# [The task]
The response should consist of the data below, copied exactly, with no pictures in it.

# [Dataset entries]
-- Opening Marker --

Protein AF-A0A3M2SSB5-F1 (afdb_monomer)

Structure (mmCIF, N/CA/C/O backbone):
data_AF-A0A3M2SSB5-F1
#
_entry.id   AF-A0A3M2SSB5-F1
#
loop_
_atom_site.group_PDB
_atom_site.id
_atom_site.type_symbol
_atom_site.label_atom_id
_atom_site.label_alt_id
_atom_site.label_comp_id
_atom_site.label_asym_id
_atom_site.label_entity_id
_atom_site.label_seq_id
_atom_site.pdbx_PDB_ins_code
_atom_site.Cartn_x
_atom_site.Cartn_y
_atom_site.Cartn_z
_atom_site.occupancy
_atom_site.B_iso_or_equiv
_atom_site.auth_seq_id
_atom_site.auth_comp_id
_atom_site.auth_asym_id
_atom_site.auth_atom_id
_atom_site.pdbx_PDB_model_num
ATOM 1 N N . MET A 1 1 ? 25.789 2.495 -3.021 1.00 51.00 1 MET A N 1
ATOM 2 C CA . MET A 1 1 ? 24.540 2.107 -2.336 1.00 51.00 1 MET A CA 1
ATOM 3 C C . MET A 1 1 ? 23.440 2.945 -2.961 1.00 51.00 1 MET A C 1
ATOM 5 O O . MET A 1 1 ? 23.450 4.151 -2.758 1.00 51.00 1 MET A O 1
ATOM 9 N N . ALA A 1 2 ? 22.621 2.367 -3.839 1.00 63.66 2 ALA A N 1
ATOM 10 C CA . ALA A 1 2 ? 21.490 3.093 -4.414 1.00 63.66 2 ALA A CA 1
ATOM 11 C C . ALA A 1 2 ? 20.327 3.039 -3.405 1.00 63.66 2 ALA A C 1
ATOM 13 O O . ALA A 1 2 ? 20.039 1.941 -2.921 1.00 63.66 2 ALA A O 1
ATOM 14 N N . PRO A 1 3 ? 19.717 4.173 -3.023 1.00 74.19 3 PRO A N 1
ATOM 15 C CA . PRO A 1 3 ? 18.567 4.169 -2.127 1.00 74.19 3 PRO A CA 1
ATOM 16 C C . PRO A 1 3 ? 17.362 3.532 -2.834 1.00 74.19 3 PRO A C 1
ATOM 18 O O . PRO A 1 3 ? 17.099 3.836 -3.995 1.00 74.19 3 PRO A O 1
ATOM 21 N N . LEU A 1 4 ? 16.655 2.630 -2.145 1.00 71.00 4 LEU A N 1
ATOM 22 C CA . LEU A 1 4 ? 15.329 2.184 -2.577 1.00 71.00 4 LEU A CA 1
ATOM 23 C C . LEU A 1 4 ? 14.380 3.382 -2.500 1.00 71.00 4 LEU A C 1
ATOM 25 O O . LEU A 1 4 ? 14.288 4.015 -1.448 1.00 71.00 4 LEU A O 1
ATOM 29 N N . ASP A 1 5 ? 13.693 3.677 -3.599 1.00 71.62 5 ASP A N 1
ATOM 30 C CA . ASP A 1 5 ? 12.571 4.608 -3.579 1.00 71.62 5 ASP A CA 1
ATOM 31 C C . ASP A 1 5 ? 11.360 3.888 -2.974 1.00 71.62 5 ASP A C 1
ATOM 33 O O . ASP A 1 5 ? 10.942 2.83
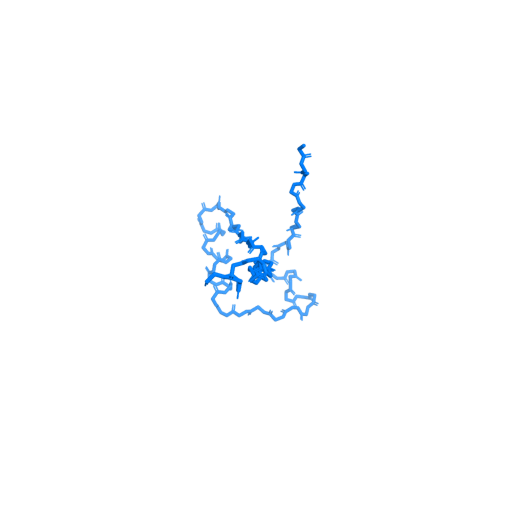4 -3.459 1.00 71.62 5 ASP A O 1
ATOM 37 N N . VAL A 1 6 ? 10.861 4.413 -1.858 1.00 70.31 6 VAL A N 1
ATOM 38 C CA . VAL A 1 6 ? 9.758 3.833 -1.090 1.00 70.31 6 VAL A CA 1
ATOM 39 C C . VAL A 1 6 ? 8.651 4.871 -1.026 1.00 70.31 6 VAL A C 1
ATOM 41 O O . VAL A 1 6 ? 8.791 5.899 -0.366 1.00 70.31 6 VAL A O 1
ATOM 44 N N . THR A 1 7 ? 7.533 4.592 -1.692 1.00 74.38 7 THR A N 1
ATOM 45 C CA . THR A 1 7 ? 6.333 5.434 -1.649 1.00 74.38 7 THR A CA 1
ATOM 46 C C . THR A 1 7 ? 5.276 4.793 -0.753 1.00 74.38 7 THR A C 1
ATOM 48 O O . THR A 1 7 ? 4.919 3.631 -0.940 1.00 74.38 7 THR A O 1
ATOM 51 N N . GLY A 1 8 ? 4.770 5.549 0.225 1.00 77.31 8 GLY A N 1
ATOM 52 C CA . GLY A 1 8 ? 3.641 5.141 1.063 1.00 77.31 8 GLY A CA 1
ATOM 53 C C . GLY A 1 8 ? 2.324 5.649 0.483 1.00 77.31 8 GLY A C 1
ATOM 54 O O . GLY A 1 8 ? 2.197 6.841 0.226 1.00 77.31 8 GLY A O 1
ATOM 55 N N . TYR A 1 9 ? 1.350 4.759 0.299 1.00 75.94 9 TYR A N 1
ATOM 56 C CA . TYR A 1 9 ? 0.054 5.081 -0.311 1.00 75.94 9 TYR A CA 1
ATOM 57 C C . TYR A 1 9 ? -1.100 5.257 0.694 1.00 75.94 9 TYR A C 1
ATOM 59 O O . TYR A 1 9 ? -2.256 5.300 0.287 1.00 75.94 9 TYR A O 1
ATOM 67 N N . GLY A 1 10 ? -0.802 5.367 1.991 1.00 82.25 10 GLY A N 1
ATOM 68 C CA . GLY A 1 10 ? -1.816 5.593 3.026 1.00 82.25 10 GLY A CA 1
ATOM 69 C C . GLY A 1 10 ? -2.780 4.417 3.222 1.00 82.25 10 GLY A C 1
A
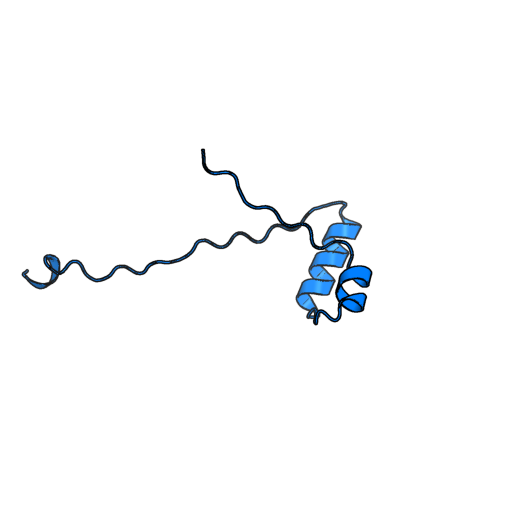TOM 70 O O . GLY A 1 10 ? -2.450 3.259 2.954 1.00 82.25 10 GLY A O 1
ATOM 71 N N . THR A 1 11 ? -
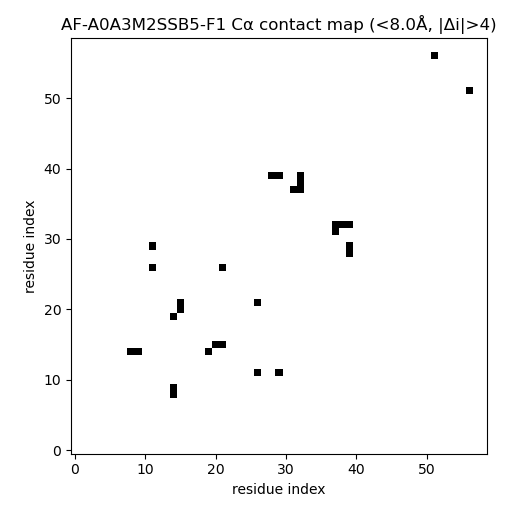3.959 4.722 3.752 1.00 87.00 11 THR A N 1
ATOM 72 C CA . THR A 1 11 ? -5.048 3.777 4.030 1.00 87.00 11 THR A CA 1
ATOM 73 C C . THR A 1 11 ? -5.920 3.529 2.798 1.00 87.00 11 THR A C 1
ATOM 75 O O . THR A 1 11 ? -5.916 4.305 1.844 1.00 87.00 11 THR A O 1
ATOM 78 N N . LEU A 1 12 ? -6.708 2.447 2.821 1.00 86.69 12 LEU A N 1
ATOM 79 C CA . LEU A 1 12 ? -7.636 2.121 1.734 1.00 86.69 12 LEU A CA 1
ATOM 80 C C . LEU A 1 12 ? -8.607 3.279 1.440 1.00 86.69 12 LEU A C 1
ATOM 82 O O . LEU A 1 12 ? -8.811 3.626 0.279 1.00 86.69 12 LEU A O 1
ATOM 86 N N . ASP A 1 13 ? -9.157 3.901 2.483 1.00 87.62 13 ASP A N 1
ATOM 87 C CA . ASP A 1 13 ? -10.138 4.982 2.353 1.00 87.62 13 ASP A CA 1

-- Closing Marker --

# [Answer for the task]
Protein AF-A0A3M2SSB5-F1 (afdb_monomer)

Structure (mmCIF, N/CA/C/O backbone):
data_AF-A0A3M2SSB5-F1
#
_entry.id   AF-A0A3M2SSB5-F1
#
loop_
_atom_site.group_PDB
_atom_site.id
_atom_site.type_symbol
_atom_site.label_atom_id
_atom_site.label_alt_id
_atom_site.label_comp_id
_atom_site.label_asym_id
_atom_site.label_entity_id
_atom_site.label_seq_id
_atom_site.pdbx_PDB_ins_code
_atom_site.Cartn_x
_atom_site.Cartn_y
_atom_site.Cartn_z
_atom_site.occupancy
_atom_site.B_iso_or_equiv
_atom_site.auth_seq_id
_atom_site.auth_comp_id
_atom_site.auth_asym_id
_atom_site.auth_atom_id
_atom_site.pdbx_PDB_model_num
ATOM 1 N N . MET A 1 1 ? 25.789 2.495 -3.021 1.00 51.00 1 MET A N 1
ATOM 2 C CA . MET A 1 1 ? 24.540 2.107 -2.336 1.00 51.00 1 MET A CA 1
ATOM 3 C C . MET A 1 1 ? 23.440 2.945 -2.961 1.00 51.00 1 MET A C 1
ATOM 5 O O . MET A 1 1 ? 23.450 4.151 -2.758 1.00 51.00 1 MET A O 1
ATOM 9 N N . ALA A 1 2 ? 22.621 2.367 -3.839 1.00 63.66 2 ALA A N 1
ATOM 10 C CA . ALA A 1 2 ? 21.490 3.093 -4.414 1.00 63.66 2 ALA A CA 1
ATOM 11 C C . ALA A 1 2 ? 20.327 3.039 -3.405 1.00 63.66 2 ALA A C 1
ATOM 13 O O . ALA A 1 2 ? 20.039 1.941 -2.921 1.00 63.66 2 ALA A O 1
ATOM 14 N N . PRO A 1 3 ? 19.717 4.173 -3.023 1.00 74.19 3 PRO A N 1
ATOM 15 C CA . PRO A 1 3 ? 18.567 4.169 -2.127 1.00 74.19 3 PRO A CA 1
ATOM 16 C C . PRO A 1 3 ? 17.362 3.532 -2.834 1.00 74.19 3 PRO A C 1
ATOM 18 O O . PRO A 1 3 ? 17.099 3.836 -3.995 1.00 74.19 3 PRO A O 1
ATOM 21 N N . LEU A 1 4 ? 16.655 2.630 -2.145 1.00 71.00 4 LEU A N 1
ATOM 22 C CA . LEU A 1 4 ? 15.329 2.184 -2.577 1.00 71.00 4 LEU A CA 1
ATOM 23 C C . LEU A 1 4 ? 14.380 3.382 -2.500 1.00 71.00 4 LEU A C 1
ATOM 25 O O . LEU A 1 4 ? 14.288 4.015 -1.448 1.00 71.00 4 LEU A O 1
ATOM 29 N N . ASP A 1 5 ? 13.693 3.677 -3.599 1.00 71.62 5 ASP A N 1
ATOM 30 C CA . ASP A 1 5 ? 12.571 4.608 -3.579 1.00 71.62 5 ASP A CA 1
ATOM 31 C C . ASP A 1 5 ? 11.360 3.888 -2.974 1.00 71.62 5 ASP A C 1
ATOM 33 O O . ASP A 1 5 ? 10.942 2.83
4 -3.459 1.00 71.62 5 ASP A O 1
ATOM 37 N N . VAL A 1 6 ? 10.861 4.413 -1.858 1.00 70.31 6 VAL A N 1
ATOM 38 C CA . VAL A 1 6 ? 9.758 3.833 -1.090 1.00 70.31 6 VAL A CA 1
ATOM 39 C C . VAL A 1 6 ? 8.651 4.871 -1.026 1.00 70.31 6 VAL A C 1
ATOM 41 O O . VAL A 1 6 ? 8.791 5.899 -0.366 1.00 70.31 6 VAL A O 1
ATOM 44 N N . THR A 1 7 ? 7.533 4.592 -1.692 1.00 74.38 7 THR A N 1
ATOM 45 C CA . THR A 1 7 ? 6.333 5.434 -1.649 1.00 74.38 7 THR A CA 1
ATOM 46 C C . THR A 1 7 ? 5.276 4.793 -0.753 1.00 74.38 7 THR A C 1
ATOM 48 O O . THR A 1 7 ? 4.919 3.631 -0.940 1.00 74.38 7 THR A O 1
ATOM 51 N N . GLY A 1 8 ? 4.770 5.549 0.225 1.00 77.31 8 GLY A N 1
ATOM 52 C CA . GLY A 1 8 ? 3.641 5.141 1.063 1.00 77.31 8 GLY A CA 1
ATOM 53 C C . GLY A 1 8 ? 2.324 5.649 0.483 1.00 77.31 8 GLY A C 1
ATOM 54 O O . GLY A 1 8 ? 2.197 6.841 0.226 1.00 77.31 8 GLY A O 1
ATOM 55 N N . TYR A 1 9 ? 1.350 4.759 0.299 1.00 75.94 9 TYR A N 1
ATOM 56 C CA . TYR A 1 9 ? 0.054 5.081 -0.311 1.00 75.94 9 TYR A CA 1
ATOM 57 C C . TYR A 1 9 ? -1.100 5.257 0.694 1.00 75.94 9 TYR A C 1
ATOM 59 O O . TYR A 1 9 ? -2.256 5.300 0.287 1.00 75.94 9 TYR A O 1
ATOM 67 N N . GLY A 1 10 ? -0.802 5.367 1.991 1.00 82.25 10 GLY A N 1
ATOM 68 C CA . GLY A 1 10 ? -1.816 5.593 3.026 1.00 82.25 10 GLY A CA 1
ATOM 69 C C . GLY A 1 10 ? -2.780 4.417 3.222 1.00 82.25 10 GLY A C 1
A
TOM 70 O O . GLY A 1 10 ? -2.450 3.259 2.954 1.00 82.25 10 GLY A O 1
ATOM 71 N N . THR A 1 11 ? -
3.959 4.722 3.752 1.00 87.00 11 THR A N 1
ATOM 72 C CA . THR A 1 11 ? -5.048 3.777 4.030 1.00 87.00 11 THR A CA 1
ATOM 73 C C . THR A 1 11 ? -5.920 3.529 2.798 1.00 87.00 11 THR A C 1
ATOM 75 O O . THR A 1 11 ? -5.916 4.305 1.844 1.00 87.00 11 THR A O 1
ATOM 78 N N . LEU A 1 12 ? -6.708 2.447 2.821 1.00 86.69 12 LEU A N 1
ATOM 79 C CA . LEU A 1 12 ? -7.636 2.121 1.734 1.00 86.69 12 LEU A CA 1
ATOM 80 C C . LEU A 1 12 ? -8.607 3.279 1.440 1.00 86.69 12 LEU A C 1
ATOM 82 O O . LEU A 1 12 ? -8.811 3.626 0.279 1.00 86.69 12 LEU A O 1
ATOM 86 N N . ASP A 1 13 ? -9.157 3.901 2.483 1.00 87.62 13 ASP A N 1
ATOM 87 C CA . ASP A 1 13 ? -10.138 4.982 2.353 1.00 87.62 13 ASP A CA 1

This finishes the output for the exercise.